Assigned task: Would you please retype, exactly, the lines of the listing below between the line with "ATOM 83 O O" and the line with "ATOM 101 C C", inclusive?

Provided entries:
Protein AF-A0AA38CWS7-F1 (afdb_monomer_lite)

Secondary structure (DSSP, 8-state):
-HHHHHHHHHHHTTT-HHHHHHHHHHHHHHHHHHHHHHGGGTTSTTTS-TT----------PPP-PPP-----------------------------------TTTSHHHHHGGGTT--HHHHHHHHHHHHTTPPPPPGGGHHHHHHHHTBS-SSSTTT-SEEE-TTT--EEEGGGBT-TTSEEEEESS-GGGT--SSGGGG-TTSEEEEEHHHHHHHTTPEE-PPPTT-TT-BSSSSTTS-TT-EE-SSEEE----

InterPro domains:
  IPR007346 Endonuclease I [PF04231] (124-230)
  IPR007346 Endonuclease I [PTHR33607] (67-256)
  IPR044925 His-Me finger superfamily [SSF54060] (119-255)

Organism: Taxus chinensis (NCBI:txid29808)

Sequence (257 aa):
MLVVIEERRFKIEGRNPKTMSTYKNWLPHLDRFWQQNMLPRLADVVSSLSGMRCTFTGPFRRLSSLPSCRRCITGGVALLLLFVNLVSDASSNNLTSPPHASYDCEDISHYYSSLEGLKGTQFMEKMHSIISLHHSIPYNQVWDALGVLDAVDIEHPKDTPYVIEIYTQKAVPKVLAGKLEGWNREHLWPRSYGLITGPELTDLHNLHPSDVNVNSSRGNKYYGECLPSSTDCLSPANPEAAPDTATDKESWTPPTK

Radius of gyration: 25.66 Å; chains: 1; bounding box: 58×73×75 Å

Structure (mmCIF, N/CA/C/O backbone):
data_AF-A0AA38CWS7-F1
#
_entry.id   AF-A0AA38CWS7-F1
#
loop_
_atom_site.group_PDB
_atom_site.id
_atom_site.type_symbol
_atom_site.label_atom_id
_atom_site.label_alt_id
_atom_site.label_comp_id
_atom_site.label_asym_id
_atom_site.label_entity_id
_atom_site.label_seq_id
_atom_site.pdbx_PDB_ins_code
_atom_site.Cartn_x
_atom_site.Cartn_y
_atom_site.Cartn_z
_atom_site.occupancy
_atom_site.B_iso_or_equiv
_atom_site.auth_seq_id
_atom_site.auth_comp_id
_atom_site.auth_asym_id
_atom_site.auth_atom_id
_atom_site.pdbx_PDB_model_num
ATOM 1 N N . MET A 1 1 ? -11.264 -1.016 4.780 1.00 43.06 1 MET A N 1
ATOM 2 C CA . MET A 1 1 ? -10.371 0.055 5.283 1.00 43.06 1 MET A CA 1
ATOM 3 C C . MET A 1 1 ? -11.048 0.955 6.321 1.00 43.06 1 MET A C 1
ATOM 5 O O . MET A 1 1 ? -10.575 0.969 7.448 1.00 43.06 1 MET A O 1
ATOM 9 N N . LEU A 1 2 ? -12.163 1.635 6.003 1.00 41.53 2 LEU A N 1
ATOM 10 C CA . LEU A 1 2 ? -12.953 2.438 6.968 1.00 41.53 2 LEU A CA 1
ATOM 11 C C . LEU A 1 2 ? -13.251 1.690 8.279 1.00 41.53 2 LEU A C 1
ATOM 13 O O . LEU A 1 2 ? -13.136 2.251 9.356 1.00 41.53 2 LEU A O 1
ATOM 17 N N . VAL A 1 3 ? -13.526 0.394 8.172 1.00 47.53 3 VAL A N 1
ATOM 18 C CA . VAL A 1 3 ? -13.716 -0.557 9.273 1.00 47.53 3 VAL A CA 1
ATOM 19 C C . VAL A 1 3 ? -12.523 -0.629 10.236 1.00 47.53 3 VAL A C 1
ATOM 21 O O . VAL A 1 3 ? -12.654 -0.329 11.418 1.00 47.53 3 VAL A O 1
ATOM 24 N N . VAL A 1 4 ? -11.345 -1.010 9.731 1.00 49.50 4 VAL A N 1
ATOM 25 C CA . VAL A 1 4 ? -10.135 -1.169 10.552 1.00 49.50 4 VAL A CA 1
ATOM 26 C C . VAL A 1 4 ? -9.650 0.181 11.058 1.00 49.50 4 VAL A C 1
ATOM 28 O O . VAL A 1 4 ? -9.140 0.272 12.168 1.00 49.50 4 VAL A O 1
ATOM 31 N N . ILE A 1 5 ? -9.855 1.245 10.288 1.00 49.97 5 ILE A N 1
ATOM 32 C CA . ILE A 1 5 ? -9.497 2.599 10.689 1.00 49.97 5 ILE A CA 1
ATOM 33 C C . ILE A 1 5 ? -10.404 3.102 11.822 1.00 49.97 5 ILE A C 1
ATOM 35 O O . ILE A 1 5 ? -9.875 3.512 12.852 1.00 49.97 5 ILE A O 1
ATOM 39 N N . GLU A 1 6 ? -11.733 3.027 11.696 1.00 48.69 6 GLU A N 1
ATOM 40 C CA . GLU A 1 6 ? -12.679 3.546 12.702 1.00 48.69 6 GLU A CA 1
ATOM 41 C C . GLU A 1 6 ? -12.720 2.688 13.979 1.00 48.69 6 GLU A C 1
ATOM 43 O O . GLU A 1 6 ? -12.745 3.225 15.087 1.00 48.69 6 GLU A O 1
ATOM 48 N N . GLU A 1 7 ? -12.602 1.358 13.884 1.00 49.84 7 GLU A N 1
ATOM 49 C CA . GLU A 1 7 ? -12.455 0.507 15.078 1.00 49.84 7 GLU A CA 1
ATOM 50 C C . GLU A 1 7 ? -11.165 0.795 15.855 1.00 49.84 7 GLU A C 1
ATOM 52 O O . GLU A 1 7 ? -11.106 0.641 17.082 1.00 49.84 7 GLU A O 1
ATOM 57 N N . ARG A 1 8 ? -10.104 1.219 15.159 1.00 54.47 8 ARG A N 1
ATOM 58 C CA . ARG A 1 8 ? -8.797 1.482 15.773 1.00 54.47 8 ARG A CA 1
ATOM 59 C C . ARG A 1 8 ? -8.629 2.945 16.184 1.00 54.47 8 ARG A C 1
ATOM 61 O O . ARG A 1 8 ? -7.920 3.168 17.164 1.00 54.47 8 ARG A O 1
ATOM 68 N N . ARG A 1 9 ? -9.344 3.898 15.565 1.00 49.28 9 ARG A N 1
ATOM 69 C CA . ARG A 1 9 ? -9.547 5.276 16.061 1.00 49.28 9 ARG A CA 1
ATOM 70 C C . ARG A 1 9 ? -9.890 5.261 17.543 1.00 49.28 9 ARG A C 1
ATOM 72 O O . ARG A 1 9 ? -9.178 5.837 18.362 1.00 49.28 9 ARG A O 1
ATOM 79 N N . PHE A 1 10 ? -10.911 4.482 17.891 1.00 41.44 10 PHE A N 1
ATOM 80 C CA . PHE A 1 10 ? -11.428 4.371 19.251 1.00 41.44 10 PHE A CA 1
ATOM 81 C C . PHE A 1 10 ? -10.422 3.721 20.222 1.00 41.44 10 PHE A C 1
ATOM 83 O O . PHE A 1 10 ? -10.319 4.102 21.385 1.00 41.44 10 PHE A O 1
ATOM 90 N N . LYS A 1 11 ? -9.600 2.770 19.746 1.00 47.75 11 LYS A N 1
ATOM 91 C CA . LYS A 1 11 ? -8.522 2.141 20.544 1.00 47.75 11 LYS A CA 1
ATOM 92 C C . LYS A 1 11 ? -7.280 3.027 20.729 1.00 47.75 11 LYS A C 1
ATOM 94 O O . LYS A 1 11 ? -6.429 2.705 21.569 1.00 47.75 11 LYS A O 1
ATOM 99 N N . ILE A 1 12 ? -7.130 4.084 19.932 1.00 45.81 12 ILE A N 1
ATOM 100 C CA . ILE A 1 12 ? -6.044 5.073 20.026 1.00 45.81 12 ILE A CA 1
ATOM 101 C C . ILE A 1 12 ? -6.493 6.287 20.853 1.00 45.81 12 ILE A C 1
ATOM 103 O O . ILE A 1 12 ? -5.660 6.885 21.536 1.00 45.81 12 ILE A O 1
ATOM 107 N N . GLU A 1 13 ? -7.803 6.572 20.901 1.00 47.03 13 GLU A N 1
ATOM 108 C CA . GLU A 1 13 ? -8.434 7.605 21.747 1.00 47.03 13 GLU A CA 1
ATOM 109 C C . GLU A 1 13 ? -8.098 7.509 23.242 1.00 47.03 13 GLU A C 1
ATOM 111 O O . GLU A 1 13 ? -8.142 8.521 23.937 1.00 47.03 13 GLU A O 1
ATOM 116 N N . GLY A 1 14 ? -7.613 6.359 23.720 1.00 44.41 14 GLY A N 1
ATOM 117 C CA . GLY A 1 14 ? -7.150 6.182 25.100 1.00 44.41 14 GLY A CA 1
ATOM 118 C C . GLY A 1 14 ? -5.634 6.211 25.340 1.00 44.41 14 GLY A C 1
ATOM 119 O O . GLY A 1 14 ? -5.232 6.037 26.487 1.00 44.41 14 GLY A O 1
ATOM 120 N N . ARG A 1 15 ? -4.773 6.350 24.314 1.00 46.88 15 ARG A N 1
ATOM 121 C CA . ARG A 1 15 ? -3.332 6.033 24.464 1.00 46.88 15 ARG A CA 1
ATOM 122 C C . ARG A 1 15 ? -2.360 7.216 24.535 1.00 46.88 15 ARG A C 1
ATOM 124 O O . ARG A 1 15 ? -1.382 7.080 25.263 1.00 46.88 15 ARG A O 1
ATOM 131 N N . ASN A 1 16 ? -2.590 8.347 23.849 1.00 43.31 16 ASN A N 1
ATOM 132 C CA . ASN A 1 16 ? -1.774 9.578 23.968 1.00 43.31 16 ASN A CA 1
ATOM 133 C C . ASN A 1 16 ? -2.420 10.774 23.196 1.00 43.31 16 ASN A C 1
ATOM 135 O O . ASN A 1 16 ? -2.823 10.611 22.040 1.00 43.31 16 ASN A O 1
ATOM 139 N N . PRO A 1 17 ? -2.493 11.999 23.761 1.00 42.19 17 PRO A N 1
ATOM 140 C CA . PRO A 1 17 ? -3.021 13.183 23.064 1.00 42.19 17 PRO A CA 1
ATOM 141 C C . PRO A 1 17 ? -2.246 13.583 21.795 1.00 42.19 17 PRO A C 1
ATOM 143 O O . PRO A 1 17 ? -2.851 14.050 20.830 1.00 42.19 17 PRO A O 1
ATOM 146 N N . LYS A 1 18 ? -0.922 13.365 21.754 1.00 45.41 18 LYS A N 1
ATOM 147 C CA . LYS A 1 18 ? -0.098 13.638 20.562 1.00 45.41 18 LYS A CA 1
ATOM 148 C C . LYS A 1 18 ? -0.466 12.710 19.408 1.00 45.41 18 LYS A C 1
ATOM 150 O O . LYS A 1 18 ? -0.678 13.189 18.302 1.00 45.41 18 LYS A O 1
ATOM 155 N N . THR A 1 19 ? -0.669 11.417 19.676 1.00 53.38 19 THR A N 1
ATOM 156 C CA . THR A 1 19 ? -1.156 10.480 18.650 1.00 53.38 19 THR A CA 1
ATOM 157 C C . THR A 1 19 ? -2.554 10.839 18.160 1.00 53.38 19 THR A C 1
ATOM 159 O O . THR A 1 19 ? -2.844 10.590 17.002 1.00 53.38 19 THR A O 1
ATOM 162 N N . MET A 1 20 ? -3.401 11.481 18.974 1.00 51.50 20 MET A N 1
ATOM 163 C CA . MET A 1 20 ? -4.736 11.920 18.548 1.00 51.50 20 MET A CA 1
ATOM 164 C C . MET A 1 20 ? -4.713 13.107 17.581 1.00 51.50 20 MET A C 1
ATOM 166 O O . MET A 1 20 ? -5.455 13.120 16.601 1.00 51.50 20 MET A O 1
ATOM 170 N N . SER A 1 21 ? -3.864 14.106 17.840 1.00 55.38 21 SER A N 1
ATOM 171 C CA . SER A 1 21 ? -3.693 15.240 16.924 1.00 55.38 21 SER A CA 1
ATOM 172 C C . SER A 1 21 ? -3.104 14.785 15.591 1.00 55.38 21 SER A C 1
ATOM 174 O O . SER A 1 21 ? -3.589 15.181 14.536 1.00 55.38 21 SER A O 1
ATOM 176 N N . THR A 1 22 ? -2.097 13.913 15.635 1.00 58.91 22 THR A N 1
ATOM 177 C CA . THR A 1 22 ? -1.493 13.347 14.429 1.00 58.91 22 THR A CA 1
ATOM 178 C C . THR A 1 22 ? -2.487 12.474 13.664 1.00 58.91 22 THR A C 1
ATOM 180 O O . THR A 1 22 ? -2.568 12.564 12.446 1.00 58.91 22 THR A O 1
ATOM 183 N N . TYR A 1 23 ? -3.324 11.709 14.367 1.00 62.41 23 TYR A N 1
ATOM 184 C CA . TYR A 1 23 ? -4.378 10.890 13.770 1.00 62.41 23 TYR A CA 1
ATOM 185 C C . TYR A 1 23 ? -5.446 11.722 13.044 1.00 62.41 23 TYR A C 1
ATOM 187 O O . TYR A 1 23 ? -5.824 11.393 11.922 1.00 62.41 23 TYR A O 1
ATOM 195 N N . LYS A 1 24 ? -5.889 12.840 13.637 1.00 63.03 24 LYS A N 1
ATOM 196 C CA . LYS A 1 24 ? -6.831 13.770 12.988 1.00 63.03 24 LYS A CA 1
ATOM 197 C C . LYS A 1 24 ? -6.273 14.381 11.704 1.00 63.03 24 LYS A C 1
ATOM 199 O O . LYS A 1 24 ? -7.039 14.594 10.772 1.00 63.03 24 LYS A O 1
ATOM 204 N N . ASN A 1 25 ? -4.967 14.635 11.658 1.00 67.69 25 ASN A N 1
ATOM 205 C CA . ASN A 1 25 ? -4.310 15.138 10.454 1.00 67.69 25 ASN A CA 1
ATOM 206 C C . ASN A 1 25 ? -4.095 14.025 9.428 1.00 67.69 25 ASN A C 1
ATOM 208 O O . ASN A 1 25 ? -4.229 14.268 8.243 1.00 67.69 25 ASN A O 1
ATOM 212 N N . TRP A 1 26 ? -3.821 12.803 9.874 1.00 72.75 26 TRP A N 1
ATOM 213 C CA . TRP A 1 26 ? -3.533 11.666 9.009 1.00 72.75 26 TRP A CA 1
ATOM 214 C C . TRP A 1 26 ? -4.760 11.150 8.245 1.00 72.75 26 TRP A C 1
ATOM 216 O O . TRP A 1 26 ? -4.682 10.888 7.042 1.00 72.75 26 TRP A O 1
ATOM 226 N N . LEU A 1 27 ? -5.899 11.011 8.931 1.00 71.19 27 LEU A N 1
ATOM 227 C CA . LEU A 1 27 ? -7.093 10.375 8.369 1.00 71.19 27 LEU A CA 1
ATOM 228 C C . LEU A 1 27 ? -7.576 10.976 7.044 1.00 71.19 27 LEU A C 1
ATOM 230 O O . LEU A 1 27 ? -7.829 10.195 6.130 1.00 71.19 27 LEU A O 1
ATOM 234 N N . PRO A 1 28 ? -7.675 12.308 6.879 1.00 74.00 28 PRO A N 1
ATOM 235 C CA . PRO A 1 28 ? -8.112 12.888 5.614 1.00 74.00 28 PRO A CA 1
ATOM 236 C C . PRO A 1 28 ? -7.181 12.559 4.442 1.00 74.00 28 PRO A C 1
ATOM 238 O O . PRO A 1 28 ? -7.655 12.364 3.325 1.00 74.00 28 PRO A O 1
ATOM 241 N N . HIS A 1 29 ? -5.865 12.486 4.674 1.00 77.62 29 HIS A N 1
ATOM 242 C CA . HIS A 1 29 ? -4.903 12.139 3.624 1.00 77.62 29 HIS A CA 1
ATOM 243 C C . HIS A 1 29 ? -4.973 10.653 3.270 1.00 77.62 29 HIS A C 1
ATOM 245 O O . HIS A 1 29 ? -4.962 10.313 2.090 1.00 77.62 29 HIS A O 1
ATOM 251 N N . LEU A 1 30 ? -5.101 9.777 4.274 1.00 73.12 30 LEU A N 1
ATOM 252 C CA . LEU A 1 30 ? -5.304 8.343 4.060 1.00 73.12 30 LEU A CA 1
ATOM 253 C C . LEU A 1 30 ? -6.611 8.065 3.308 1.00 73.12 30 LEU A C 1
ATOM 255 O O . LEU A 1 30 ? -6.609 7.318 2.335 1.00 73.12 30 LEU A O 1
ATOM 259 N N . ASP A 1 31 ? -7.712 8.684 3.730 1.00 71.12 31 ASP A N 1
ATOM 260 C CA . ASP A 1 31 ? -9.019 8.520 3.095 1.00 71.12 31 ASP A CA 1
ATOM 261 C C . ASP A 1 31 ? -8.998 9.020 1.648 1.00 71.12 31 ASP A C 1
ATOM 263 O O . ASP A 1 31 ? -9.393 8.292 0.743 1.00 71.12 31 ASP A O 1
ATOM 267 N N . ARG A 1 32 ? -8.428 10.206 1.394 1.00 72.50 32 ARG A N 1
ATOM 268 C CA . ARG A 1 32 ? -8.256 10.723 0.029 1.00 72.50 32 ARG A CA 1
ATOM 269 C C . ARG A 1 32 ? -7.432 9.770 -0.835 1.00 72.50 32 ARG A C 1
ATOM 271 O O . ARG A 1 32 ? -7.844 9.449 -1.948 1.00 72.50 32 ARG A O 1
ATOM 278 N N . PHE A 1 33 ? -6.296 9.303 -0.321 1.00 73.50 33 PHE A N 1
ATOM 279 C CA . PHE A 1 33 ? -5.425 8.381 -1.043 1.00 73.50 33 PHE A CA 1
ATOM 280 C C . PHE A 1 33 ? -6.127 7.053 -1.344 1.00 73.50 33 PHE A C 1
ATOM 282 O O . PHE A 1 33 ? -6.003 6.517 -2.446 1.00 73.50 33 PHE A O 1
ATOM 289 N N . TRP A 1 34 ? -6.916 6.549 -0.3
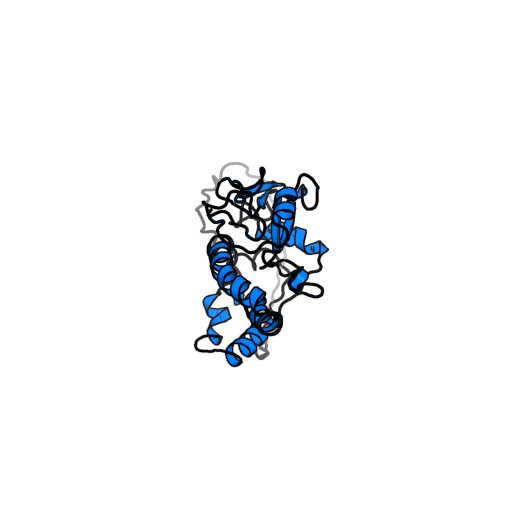96 1.00 70.06 34 TRP A N 1
ATOM 290 C CA . TRP A 1 34 ? -7.705 5.339 -0.577 1.00 70.06 34 TRP A CA 1
ATOM 291 C C . TRP A 1 34 ? -8.838 5.529 -1.583 1.00 70.06 34 TRP A C 1
ATOM 293 O O . TRP A 1 34 ? -8.992 4.716 -2.486 1.00 70.06 34 TRP A O 1
ATOM 303 N N . GLN A 1 35 ? -9.605 6.614 -1.492 1.00 66.56 35 GLN A N 1
ATOM 304 C CA . GLN A 1 35 ? -10.673 6.908 -2.449 1.00 66.56 35 GLN A CA 1
ATOM 305 C C . GLN A 1 35 ? -10.130 7.023 -3.870 1.00 66.56 35 GLN A C 1
ATOM 307 O O . GLN A 1 35 ? -10.723 6.501 -4.811 1.00 66.56 35 GLN A O 1
ATOM 312 N N . GLN A 1 36 ? -8.968 7.658 -4.017 1.00 66.19 36 GLN A N 1
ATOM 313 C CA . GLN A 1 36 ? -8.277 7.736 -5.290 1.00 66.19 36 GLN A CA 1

Answer:
ATOM 83 O O . PHE A 1 10 ? -10.319 4.102 21.385 1.00 41.44 10 PHE A O 1
ATOM 90 N N . LYS A 1 11 ? -9.600 2.770 19.746 1.00 47.75 11 LYS A N 1
ATOM 91 C CA . LYS A 1 11 ? -8.522 2.141 20.544 1.00 47.75 11 LYS A CA 1
ATOM 92 C C . LYS A 1 11 ? -7.280 3.027 20.729 1.00 47.75 11 LYS A C 1
ATOM 94 O O . LYS A 1 11 ? -6.429 2.705 21.569 1.00 47.75 11 LYS A O 1
ATOM 99 N N . ILE A 1 12 ? -7.130 4.084 19.932 1.00 45.81 12 ILE A N 1
ATOM 100 C CA . ILE A 1 12 ? -6.044 5.073 20.026 1.00 45.81 12 ILE A CA 1
ATOM 101 C C . ILE A 1 12 ? -6.493 6.287 20.853 1.00 45.81 12 ILE A C 1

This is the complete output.